Re: Resolved: devel/llvm13 build: "ninja: build stopped: subcommand failed"

From: Mark Millard <marklmi_at_yahoo.com>
Date: Mon, 15 Aug 2022 13:49:20 UTC

On 2022-Aug-15, at 06:05, Nuno Teixeira <eduardo@freebsd.org> wrote:

> Hi Mark,
> 
> I use TMPFS=no

That is the wrong notation. Quoting /usr/local/etc/poudriere.conf.sample :

QUOTE
# Use tmpfs(5)
# This can be a space-separated list of options:
# wrkdir    - Use tmpfs(5) for port building WRKDIRPREFIX
# data      - Use tmpfs(5) for poudriere cache/temp build data
# localbase - Use tmpfs(5) for LOCALBASE (installing ports for packaging/testing)
# all       - Run the entire build in memory, including builder jails.
# yes       - Enables tmpfs(5) for wrkdir and data
# no        - Disable use of tmpfs(5)
# EXAMPLE: USE_TMPFS="wrkdir data"
USE_TMPFS=yes
END QUOTE

Note: involving wrkdir uses a lot of tmpfs for some
ports.

So a correct notation in /usr/local/etc/poudriere.conf
would be to replace the USE_TMPFS=yes assignment with:

USE_TMPFS=no

This might be why something is competing for RAM+SWAP
such that you run out: You might have wrkdir involved
via an implicit use of yes if you actualyl used the
notation TMPFS=no instead.

While RAM+SWAP use is high (but not yet out of space),
you can use a command like:

# df -m | egrep "^(Filesystem|tmpfs) "
Filesystem                                                             1M-blocks Used   Avail Capacity  Mounted on
tmpfs                                                                       1024   35     988     3%    /usr/local/poudriere/data/.m/main-CA72-bulk_a-default/ref/.p
tmpfs                                                                      31790    0   31790     0%    /usr/local/poudriere/data/.m/main-CA72-bulk_a-default/ref/var/db/ports
tmpfs                                                                       1024    0    1023     0%    /usr/local/poudriere/data/.m/main-CA72-bulk_a-default/01/.p

to get a clue how much tmpfs is in use to see if it
is large relative to your RAM+SWAP space.

> and I don't have WITH_DEBUG set.

Good.

> I will test with MAKE_JOBS_NUMBER=n in /usr/local/etc/poudriere.d/make.conf and see what max n I can get it to compile and observe used ram+swap.
> 
> Other possibility is to increase swap to <=60GB but I'd like to avoid that because I will need to resize freebsd-zfs partition.
> What you think about increasing swap?

As I mentioned before, you can add SWAP without modifying
your existing media by adding new media that has another
freebsd-swap partition and can set up to have the old and
new freebsd-swap partitions both be active at the same
time, thereby increasing the total SWAP. So, for example,
a USB3 NVMe SSD could be used to increase the SWAP space
available. (You may well have other reasons to not want
to do such a thing. But it is technically possible to do.)

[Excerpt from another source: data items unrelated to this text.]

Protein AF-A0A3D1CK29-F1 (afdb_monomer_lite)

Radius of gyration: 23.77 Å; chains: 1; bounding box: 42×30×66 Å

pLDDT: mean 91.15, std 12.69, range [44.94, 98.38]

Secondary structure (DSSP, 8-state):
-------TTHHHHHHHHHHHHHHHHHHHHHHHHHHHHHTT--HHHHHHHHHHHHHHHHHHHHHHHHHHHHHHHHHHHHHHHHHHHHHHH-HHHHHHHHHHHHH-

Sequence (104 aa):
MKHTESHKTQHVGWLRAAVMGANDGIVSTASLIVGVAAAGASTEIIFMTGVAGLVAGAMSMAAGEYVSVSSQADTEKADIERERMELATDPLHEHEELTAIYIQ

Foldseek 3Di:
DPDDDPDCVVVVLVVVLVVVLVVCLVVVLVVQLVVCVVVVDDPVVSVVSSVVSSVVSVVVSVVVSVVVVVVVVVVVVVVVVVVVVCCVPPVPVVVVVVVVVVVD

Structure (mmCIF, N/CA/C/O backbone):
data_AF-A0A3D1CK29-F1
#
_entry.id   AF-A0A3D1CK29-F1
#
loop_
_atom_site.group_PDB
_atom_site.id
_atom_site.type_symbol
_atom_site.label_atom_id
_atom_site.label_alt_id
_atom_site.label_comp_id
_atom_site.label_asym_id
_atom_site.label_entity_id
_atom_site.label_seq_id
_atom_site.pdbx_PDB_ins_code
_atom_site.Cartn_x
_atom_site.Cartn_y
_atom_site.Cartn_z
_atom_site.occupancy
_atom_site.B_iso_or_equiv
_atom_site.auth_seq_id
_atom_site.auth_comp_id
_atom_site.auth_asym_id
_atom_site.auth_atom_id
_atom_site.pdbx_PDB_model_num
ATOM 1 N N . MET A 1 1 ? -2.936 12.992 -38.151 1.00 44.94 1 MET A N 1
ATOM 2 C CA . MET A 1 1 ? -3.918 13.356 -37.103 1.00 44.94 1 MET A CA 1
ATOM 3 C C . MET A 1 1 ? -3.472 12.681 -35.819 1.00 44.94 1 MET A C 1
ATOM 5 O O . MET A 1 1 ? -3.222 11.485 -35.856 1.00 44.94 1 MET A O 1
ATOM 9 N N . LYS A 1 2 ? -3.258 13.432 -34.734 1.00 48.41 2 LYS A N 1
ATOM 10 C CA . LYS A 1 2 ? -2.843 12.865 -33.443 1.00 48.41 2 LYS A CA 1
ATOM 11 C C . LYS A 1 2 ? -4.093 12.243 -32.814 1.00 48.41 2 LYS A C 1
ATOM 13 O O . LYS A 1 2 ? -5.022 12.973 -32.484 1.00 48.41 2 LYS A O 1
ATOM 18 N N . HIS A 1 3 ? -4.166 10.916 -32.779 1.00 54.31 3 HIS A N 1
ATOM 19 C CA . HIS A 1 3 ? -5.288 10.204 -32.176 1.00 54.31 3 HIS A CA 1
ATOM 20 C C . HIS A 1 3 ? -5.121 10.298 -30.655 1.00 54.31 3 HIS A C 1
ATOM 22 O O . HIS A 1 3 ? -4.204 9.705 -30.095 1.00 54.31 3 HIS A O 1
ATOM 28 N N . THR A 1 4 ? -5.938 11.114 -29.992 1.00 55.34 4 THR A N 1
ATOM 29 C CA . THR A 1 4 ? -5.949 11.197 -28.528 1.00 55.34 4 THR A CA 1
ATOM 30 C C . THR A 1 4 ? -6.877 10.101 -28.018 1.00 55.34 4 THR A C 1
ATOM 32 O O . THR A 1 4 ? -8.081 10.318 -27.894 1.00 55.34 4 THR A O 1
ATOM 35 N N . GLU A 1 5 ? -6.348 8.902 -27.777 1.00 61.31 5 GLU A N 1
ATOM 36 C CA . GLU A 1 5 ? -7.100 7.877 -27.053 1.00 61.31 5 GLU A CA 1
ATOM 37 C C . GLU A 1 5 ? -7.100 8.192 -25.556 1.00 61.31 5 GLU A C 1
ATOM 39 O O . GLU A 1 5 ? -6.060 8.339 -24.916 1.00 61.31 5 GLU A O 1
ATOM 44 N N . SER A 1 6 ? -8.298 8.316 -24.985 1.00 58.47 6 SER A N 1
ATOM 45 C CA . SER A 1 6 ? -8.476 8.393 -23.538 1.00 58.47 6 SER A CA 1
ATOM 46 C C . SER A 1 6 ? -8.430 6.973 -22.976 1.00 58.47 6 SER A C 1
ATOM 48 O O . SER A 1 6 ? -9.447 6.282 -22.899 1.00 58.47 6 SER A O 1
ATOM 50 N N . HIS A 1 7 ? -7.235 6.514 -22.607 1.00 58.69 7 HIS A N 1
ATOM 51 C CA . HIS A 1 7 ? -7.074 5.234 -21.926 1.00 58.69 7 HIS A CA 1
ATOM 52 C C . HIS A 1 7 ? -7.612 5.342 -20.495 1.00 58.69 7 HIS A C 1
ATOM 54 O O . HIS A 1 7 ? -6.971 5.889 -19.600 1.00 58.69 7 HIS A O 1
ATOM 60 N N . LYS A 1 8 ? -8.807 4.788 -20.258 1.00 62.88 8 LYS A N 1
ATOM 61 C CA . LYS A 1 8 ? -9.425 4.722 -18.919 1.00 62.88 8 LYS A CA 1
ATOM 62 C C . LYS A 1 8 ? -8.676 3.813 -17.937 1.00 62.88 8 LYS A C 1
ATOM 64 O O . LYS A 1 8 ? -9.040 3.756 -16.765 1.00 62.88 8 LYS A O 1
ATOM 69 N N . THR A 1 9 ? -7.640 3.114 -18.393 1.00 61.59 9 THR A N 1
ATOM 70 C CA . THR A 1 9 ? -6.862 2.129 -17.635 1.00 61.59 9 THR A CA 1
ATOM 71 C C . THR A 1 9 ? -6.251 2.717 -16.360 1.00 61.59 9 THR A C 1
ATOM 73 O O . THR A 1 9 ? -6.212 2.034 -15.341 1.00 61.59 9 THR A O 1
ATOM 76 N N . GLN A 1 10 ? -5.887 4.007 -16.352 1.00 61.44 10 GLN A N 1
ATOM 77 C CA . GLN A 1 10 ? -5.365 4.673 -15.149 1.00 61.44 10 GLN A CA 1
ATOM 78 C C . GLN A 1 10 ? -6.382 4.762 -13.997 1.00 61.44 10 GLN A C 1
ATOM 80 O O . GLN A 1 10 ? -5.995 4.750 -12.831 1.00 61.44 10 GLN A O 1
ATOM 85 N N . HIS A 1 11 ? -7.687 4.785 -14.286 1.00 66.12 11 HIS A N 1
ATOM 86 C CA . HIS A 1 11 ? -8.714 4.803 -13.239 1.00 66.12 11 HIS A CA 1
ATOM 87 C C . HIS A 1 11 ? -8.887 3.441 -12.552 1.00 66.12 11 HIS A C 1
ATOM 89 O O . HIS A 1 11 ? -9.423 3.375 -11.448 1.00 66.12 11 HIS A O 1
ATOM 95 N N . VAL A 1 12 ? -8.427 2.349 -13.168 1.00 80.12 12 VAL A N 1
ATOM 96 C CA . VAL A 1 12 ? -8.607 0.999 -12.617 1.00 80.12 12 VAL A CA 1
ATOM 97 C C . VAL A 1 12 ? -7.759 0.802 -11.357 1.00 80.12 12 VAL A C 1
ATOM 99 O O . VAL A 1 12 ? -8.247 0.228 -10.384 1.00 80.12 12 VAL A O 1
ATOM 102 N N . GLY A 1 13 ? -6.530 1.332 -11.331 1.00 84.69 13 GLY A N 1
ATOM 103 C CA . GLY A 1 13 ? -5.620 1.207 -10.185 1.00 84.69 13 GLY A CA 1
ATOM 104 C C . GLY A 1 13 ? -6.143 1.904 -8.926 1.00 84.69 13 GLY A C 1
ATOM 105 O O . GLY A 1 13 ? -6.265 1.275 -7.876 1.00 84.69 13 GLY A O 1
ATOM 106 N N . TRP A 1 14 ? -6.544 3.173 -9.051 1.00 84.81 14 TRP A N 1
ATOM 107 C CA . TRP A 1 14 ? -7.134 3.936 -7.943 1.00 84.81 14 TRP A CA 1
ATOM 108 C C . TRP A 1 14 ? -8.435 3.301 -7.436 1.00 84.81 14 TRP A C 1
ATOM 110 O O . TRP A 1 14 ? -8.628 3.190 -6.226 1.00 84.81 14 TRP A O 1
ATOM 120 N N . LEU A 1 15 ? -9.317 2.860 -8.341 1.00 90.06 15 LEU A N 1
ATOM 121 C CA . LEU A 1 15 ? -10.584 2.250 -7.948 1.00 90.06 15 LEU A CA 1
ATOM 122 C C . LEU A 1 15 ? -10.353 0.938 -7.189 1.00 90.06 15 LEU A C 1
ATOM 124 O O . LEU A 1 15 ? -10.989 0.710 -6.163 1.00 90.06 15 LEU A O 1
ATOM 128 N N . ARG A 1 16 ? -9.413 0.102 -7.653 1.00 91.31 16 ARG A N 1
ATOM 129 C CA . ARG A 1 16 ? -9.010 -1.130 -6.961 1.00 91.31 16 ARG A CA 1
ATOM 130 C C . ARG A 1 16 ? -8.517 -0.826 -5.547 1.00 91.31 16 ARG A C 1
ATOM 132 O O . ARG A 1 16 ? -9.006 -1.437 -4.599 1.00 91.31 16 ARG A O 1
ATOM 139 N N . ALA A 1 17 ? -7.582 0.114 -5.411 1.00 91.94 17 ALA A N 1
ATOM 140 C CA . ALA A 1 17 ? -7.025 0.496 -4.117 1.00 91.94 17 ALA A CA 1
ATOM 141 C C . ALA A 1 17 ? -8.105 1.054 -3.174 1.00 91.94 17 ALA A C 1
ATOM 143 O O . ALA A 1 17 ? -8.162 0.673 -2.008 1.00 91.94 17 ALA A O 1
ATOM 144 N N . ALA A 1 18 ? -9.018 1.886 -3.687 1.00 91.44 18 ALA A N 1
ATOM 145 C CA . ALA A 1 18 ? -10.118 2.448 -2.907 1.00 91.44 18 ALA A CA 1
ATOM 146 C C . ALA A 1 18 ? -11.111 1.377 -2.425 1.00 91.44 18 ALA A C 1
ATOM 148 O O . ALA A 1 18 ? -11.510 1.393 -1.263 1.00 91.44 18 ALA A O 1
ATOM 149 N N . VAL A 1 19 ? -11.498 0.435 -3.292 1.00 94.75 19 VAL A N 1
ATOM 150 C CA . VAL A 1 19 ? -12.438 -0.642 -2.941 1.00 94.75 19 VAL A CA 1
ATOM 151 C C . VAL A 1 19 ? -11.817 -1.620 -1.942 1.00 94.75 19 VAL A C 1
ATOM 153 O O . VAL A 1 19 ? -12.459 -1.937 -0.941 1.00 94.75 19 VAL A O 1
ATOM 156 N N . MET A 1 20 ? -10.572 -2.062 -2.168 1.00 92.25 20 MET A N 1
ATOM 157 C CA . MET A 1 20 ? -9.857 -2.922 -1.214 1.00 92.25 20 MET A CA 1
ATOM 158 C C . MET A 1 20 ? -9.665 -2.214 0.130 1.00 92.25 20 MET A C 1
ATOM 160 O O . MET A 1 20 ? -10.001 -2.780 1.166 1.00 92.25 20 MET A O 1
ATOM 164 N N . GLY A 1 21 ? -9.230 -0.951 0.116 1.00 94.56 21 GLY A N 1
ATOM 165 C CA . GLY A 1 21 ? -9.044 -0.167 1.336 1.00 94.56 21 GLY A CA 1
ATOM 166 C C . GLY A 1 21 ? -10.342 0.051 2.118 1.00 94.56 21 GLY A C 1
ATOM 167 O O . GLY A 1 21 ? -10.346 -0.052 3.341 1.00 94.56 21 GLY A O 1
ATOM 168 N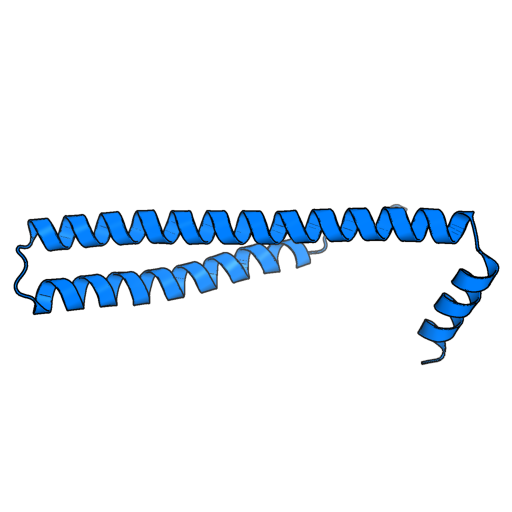 N . ALA A 1 22 ? -11.467 0.294 1.436 1.00 94.94 22 ALA A N 1
ATOM 169 C CA . ALA A 1 22 ? -12.768 0.425 2.091 1.00 94.94 22 ALA A CA 1
ATOM 170 C C . ALA A 1 22 ? -13.222 -0.893 2.736 1.00 94.94 22 ALA A C 1
ATOM 172 O O . ALA A 1 22 ? -13.668 -0.894 3.884 1.00 94.94 22 ALA A O 1
ATOM 173 N N . ASN A 1 23 ? -13.089 -2.011 2.017 1.00 96.44 23 ASN A N 1
ATOM 174 C CA . ASN A 1 23 ? -13.439 -3.331 2.534 1.00 96.44 23 ASN A CA 1
ATOM 175 C C . ASN A 1 23 ? -12.606 -3.685 3.773 1.00 96.44 23 ASN A C 1
ATOM 177 O O . ASN A 1 23 ? -13.157 -4.001 4.830 1.00 96.44 23 ASN A O 1
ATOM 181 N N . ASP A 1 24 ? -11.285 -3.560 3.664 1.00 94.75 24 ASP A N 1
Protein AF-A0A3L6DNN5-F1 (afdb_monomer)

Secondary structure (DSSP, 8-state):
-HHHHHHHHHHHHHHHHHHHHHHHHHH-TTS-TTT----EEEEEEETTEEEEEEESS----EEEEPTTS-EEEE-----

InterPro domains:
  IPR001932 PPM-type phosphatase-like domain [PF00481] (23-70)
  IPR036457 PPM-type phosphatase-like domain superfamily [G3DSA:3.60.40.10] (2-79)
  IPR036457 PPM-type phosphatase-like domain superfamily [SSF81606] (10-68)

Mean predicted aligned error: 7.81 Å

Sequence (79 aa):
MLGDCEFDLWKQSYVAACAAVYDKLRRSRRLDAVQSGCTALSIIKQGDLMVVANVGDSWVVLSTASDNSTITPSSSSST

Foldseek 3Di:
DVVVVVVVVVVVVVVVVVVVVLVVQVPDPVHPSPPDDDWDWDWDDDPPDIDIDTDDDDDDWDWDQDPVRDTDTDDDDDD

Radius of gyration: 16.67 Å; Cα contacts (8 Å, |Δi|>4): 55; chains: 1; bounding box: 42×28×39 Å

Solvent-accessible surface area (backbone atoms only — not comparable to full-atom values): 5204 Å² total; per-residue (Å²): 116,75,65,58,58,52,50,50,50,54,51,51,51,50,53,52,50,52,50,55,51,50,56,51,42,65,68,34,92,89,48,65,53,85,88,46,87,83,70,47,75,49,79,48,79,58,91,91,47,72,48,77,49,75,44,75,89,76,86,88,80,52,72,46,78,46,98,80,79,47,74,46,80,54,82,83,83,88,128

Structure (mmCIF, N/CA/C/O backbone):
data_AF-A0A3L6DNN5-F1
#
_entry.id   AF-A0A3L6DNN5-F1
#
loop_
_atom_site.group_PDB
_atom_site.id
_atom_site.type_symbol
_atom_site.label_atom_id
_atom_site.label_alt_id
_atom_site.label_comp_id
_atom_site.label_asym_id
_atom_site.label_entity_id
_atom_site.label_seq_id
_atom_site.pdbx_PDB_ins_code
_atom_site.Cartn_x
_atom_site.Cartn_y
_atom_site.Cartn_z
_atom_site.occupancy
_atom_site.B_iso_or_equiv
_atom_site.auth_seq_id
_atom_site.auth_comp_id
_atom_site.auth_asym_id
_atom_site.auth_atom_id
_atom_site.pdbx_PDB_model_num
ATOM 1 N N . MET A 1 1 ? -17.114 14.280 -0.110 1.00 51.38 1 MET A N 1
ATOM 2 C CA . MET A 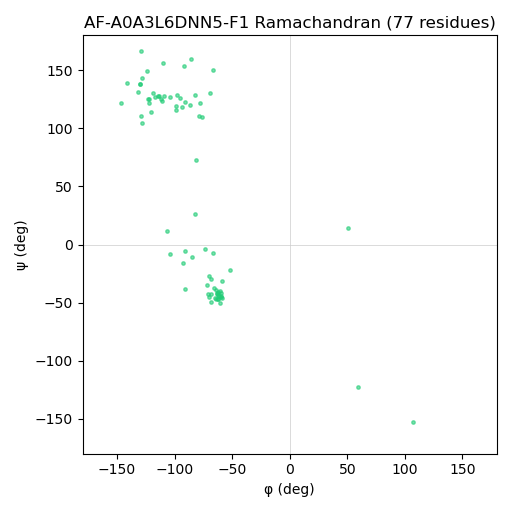1 1 ? -16.396 15.408 -0.739 1.00 51.38 1 MET A CA 1
ATOM 3 C C . MET A 1 1 ? -15.039 15.679 -0.101 1.00 51.38 1 MET A C 1
ATOM 5 O O . MET A 1 1 ? -14.072 15.615 -0.835 1.00 51.38 1 MET A O 1
ATOM 9 N N . LEU A 1 2 ? -14.901 15.933 1.213 1.00 59.00 2 LEU A N 1
ATOM 10 C CA . LEU A 1 2 ? -13.562 16.071 1.837 1.00 59.00 2 LEU A CA 1
ATOM 11 C C . LEU A 1 2 ? -12.798 14.733 1.950 1.00 59.00 2 LEU A C 1
ATOM 13 O O . LEU A 1 2 ? -11.592 14.707 1.738 1.00 59.00 2 LEU A O 1
ATOM 17 N N . GLY A 1 3 ? -13.505 13.623 2.198 1.00 65.19 3 GLY A N 1
ATOM 18 C CA . GLY A 1 3 ? -12.890 12.292 2.315 1.00 65.19 3 GLY A CA 1
ATOM 19 C C . GLY A 1 3 ? -12.353 11.707 1.002 1.00 65.19 3 GLY A C 1
ATOM 20 O O . GLY A 1 3 ? -11.393 10.945 1.029 1.00 65.19 3 GLY A O 1
ATOM 21 N N . ASP A 1 4 ? -12.920 12.093 -0.145 1.00 73.69 4 ASP A N 1
ATOM 22 C CA . ASP A 1 4 ? -12.519 11.555 -1.455 1.00 73.69 4 ASP A CA 1
ATOM 23 C C . ASP A 1 4 ? -11.124 12.072 -1.856 1.00 73.69 4 ASP A C 1
ATOM 25 O O . ASP A 1 4 ? -10.252 11.302 -2.251 1.00 73.69 4 ASP A O 1
ATOM 29 N N . CYS A 1 5 ? -10.870 13.368 -1.637 1.00 82.81 5 CYS A N 1
ATOM 30 C CA . CYS A 1 5 ? -9.565 13.987 -1.882 1.00 82.81 5 CYS A CA 1
ATOM 31 C C . CYS A 1 5 ? -8.468 13.458 -0.944 1.00 82.81 5 CYS A C 1
ATOM 33 O O . CYS A 1 5 ? -7.316 13.318 -1.352 1.00 82.81 5 CYS A O 1
ATOM 35 N N . GLU A 1 6 ? -8.806 13.186 0.320 1.00 86.31 6 GLU A N 1
ATOM 36 C CA . GLU A 1 6 ? -7.860 12.643 1.298 1.00 86.31 6 GLU A CA 1
ATOM 37 C C . GLU A 1 6 ? -7.469 11.202 0.944 1.00 86.31 6 GLU A C 1
ATOM 39 O O . GLU A 1 6 ? -6.286 10.858 0.955 1.00 86.31 6 GLU A O 1
ATOM 44 N N . PHE A 1 7 ? -8.441 10.377 0.545 1.00 87.19 7 PHE A N 1
ATOM 45 C CA . PHE A 1 7 ? -8.179 9.032 0.041 1.00 87.19 7 PHE A CA 1
ATOM 46 C C . PHE A 1 7 ? -7.287 9.048 -1.209 1.00 87.19 7 PHE A C 1
ATOM 48 O O . PHE A 1 7 ? -6.307 8.299 -1.274 1.00 87.19 7 PHE A O 1
ATOM 55 N N . ASP A 1 8 ? -7.573 9.929 -2.171 1.00 91.69 8 ASP A N 1
ATOM 56 C CA . ASP A 1 8 ? -6.755 10.081 -3.377 1.00 91.69 8 ASP A CA 1
ATOM 57 C C . ASP A 1 8 ? -5.315 10.493 -3.049 1.00 91.69 8 ASP A C 1
ATOM 59 O O . ASP A 1 8 ? -4.369 9.954 -3.633 1.00 91.69 8 ASP A O 1
ATOM 63 N N . LEU A 1 9 ? -5.123 11.385 -2.071 1.00 93.12 9 LEU A N 1
ATOM 64 C CA . LEU A 1 9 ? -3.797 11.782 -1.604 1.00 93.12 9 LEU A CA 1
ATOM 65 C C . LEU A 1 9 ? -3.025 10.595 -1.011 1.00 93.12 9 LEU A C 1
ATOM 67 O O . LEU A 1 9 ? -1.861 10.382 -1.365 1.00 93.12 9 LEU A O 1
ATOM 71 N N . TRP A 1 10 ? -3.653 9.799 -0.141 1.00 93.56 10 TRP A N 1
ATOM 72 C CA . TRP A 1 10 ? -3.025 8.608 0.443 1.00 93.56 10 TRP A CA 1
ATOM 73 C C . TRP A 1 10 ? -2.681 7.563 -0.615 1.00 93.56 10 TRP A C 1
ATOM 75 O O . TRP A 1 10 ? -1.576 7.012 -0.610 1.00 93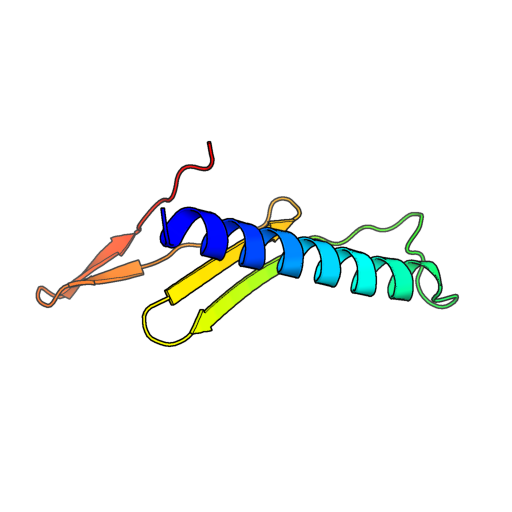.56 10 TRP A O 1
ATOM 85 N N . LYS A 1 11 ? -3.589 7.338 -1.567 1.00 92.62 11 LYS A N 1
ATOM 86 C CA . LYS A 1 11 ? -3.383 6.424 -2.691 1.00 92.62 11 LYS A CA 1
ATOM 87 C C . LYS A 1 11 ? -2.190 6.851 -3.544 1.00 92.62 11 LYS A C 1
ATOM 89 O O . LYS A 1 11 ? -1.297 6.042 -3.796 1.00 92.62 11 LYS A O 1
ATOM 94 N N . GLN A 1 12 ? -2.137 8.119 -3.954 1.00 95.44 12 GLN A N 1
ATOM 95 C CA . GLN A 1 12 ? -1.021 8.660 -4.735 1.00 95.44 12 GLN A CA 1
ATOM 96 C C . GLN A 1 12 ? 0.299 8.607 -3.959 1.00 95.44 12 GLN A C 1
ATOM 98 O O . GLN A 1 12 ? 1.324 8.219 -4.520 1.00 95.44 12 GLN A O 1
ATOM 103 N N . SER A 1 13 ? 0.270 8.928 -2.663 1.00 94.75 13 SER A N 1
ATOM 104 C CA . SER A 1 13 ? 1.451 8.888 -1.793 1.00 94.75 13 SER A CA 1
ATOM 105 C C . SER A 1 13 ? 2.026 7.478 -1.677 1.00 94.75 13 SER A C 1
ATOM 107 O O . SER A 1 13 ? 3.238 7.293 -1.795 1.00 94.75 13 SER A O 1
ATOM 109 N N . TYR A 1 14 ? 1.169 6.468 -1.506 1.00 94.62 14 TYR A N 1
ATOM 110 C CA . TYR A 1 14 ? 1.600 5.074 -1.446 1.00 94.62 14 TYR A CA 1
ATOM 111 C C . TYR A 1 14 ? 2.201 4.602 -2.775 1.00 94.62 14 TYR A C 1
ATOM 113 O O . TYR A 1 14 ? 3.296 4.042 -2.788 1.00 94.62 14 TYR A O 1
ATOM 121 N N . VAL A 1 15 ? 1.546 4.901 -3.905 1.00 95.12 15 VAL A N 1
ATOM 122 C CA . VAL A 1 15 ? 2.070 4.563 -5.241 1.00 95.12 15 VAL A CA 1
ATOM 123 C C . VAL A 1 15 ? 3.432 5.221 -5.478 1.00 95.12 15 VAL A C 1
ATOM 125 O O . VAL A 1 15 ? 4.362 4.559 -5.944 1.00 95.12 15 VAL A O 1
ATOM 128 N N . ALA A 1 16 ? 3.585 6.496 -5.114 1.00 96.81 16 ALA A N 1
ATOM 129 C CA . ALA A 1 16 ? 4.851 7.212 -5.234 1.00 96.81 16 ALA A CA 1
ATOM 130 C C . ALA A 1 16 ? 5.952 6.591 -4.356 1.00 96.81 16 ALA A C 1
ATOM 132 O O . ALA A 1 16 ? 7.086 6.429 -4.812 1.00 96.81 16 ALA A O 1
ATOM 133 N N . ALA A 1 17 ? 5.623 6.188 -3.125 1.00 96.00 17 ALA A N 1
ATOM 134 C CA . ALA A 1 17 ? 6.558 5.513 -2.229 1.00 96.00 17 ALA A CA 1
ATOM 135 C C . ALA A 1 17 ? 7.003 4.150 -2.789 1.00 96.00 17 ALA A C 1
ATOM 137 O O . ALA A 1 17 ? 8.205 3.877 -2.852 1.00 96.00 17 ALA A O 1
ATOM 138 N N . CYS A 1 18 ? 6.063 3.326 -3.266 1.00 93.56 18 CYS A N 1
ATOM 139 C CA . CYS A 1 18 ? 6.362 2.048 -3.915 1.00 93.56 18 CYS A CA 1
ATOM 140 C C . CYS A 1 18 ? 7.260 2.238 -5.141 1.00 93.56 18 CYS A C 1
ATOM 142 O O . CYS A 1 18 ? 8.265 1.541 -5.279 1.00 93.56 18 CYS A O 1
ATOM 144 N N . ALA A 1 19 ? 6.951 3.217 -5.997 1.00 94.06 19 ALA A N 1
ATOM 145 C CA . ALA A 1 19 ? 7.761 3.533 -7.167 1.00 94.06 19 ALA A CA 1
ATOM 146 C C . ALA A 1 19 ? 9.185 3.959 -6.776 1.00 94.06 19 ALA A C 1
ATOM 148 O O . ALA A 1 19 ? 10.151 3.463 -7.352 1.00 94.06 19 ALA A O 1
ATOM 149 N N . ALA A 1 20 ? 9.337 4.814 -5.760 1.00 95.75 20 ALA A N 1
ATOM 150 C CA . ALA A 1 20 ? 10.643 5.263 -5.281 1.00 95.75 20 ALA A CA 1
ATOM 151 C C . ALA A 1 20 ? 11.489 4.114 -4.703 1.00 95.75 20 ALA A C 1
ATOM 153 O O . ALA A 1 20 ? 12.703 4.066 -4.922 1.00 95.75 20 ALA A O 1
ATOM 154 N N . VAL A 1 21 ? 10.870 3.177 -3.978 1.00 92.81 21 VAL A N 1
ATOM 155 C CA . VAL A 1 21 ? 11.550 1.979 -3.460 1.00 92.81 21 VAL A CA 1
ATOM 156 C C . VAL A 1 21 ? 11.943 1.049 -4.604 1.00 92.81 21 VAL A C 1
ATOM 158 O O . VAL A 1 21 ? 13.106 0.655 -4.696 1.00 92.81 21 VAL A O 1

But, hopefully, you can find and fix why something extra is
competing for your RAM+SWAP and so avoid needing more SWAP
space.

> Thanks
> 
> Mark Millard <marklmi@yahoo.com> escreveu no dia segunda, 15/08/2022 à(s) 04:26:
> On 2022-Aug-14, at 20:06, Tomoaki AOKI <junchoon@dec.sakura.ne.jp> wrote:
> 
> > On Sun, 14 Aug 2022 12:23:03 -0700
> > Mark Millard <marklmi@yahoo.com> wrote:
> > 
> >> On 2022-Aug-14, at 11:07, Nuno Teixeira <eduardo@freebsd.org> wrote:
> >> 
> >>> I will follow https://docs.freebsd.org/en/books/handbook/book/#disks-growing and resize actual swap, but before that I will have to make sure that backups are ok in case of something goes wrong.
> >>> 
> >>> I've tooked a note about total swap <=60GB
> >>> 
> >>> . . .
> >> 
> >> 
> >> I forgot an important question relative to the resource use
> >> for building devel/llvm13 and later: do you need/want the
> >> fortran compiler?
> >> 
> >> If not, you can disable the options: FLANG MLIR
> >> (building FLAG would require building MLIR)
> >> 
> >> Then the build will be far less memory intensive
> >> and take less time.
> >> 
> >> It had slipped my mind that my builds have these 2 options
> >> disabled.
> >> 
> >> ===
> >> Mark Millard
> >> marklmi at yahoo.com
> > 
> > Is there any possibility that something alike Bug 264949 [1] for gcc11
> > is happening?
> > 
> > For amd64, option GOLD (LTO support) is implied by default.
> > If it causes LTO to be enabled for llvm13 build itself, and lld act as
> > linker of gcc11, small TMPDIR would overflow.
> > 
> > gcc11 required at minimum 5GiB of free space on TMPDIR.
> > (4GiB was insufficient.)
> > 
> > [1] https://bugs.freebsd.org/bugzilla/show_bug.cgi?id=264949
> > 
> 
> Nuno had a specific problem others have not reported:
> 
> QUOTE
> I've tested it but it still fails:
> ---
> pid 64502 (c++), jid 7, uid 65534, was killed: failed to reclaim memory
> swap_pager: out of swap space
> ---
> on a Lenovo Legion 5, 16GB RAM and 4GB swap.
> END QUOTE
> 
> "was killed: failed to reclaim memory" and "swap_pager: out of swap
> space" are not about "small TMPDIR overflow", at least not directly.
> 
> But if the tmpfs is of a form backed by RAM+SWAP, then the tmpfs
> use can grow to contribute to causing reclaim problems and/or out of
> swap space problems by competing for RAM+SWAP space.
> 
> Nuno reported having disabled such tmpfs use ( via USE_TMPFS=no in
> /usr/local/etc/poudriere.conf ). I do not know if that status is
> well confirmed or not. I've also no clue if WITH_DEBUG= might be
> in use. (WITH_DEBUG needs to not be in use unless huge resources are
> available.)
> 
> My amd64 tests indicate that something beyond the compiles/links
> themselves was using significant RAM+SWAP in Nuno's context. I've
> no clue what.



===
Mark Millard
marklmi at yahoo.com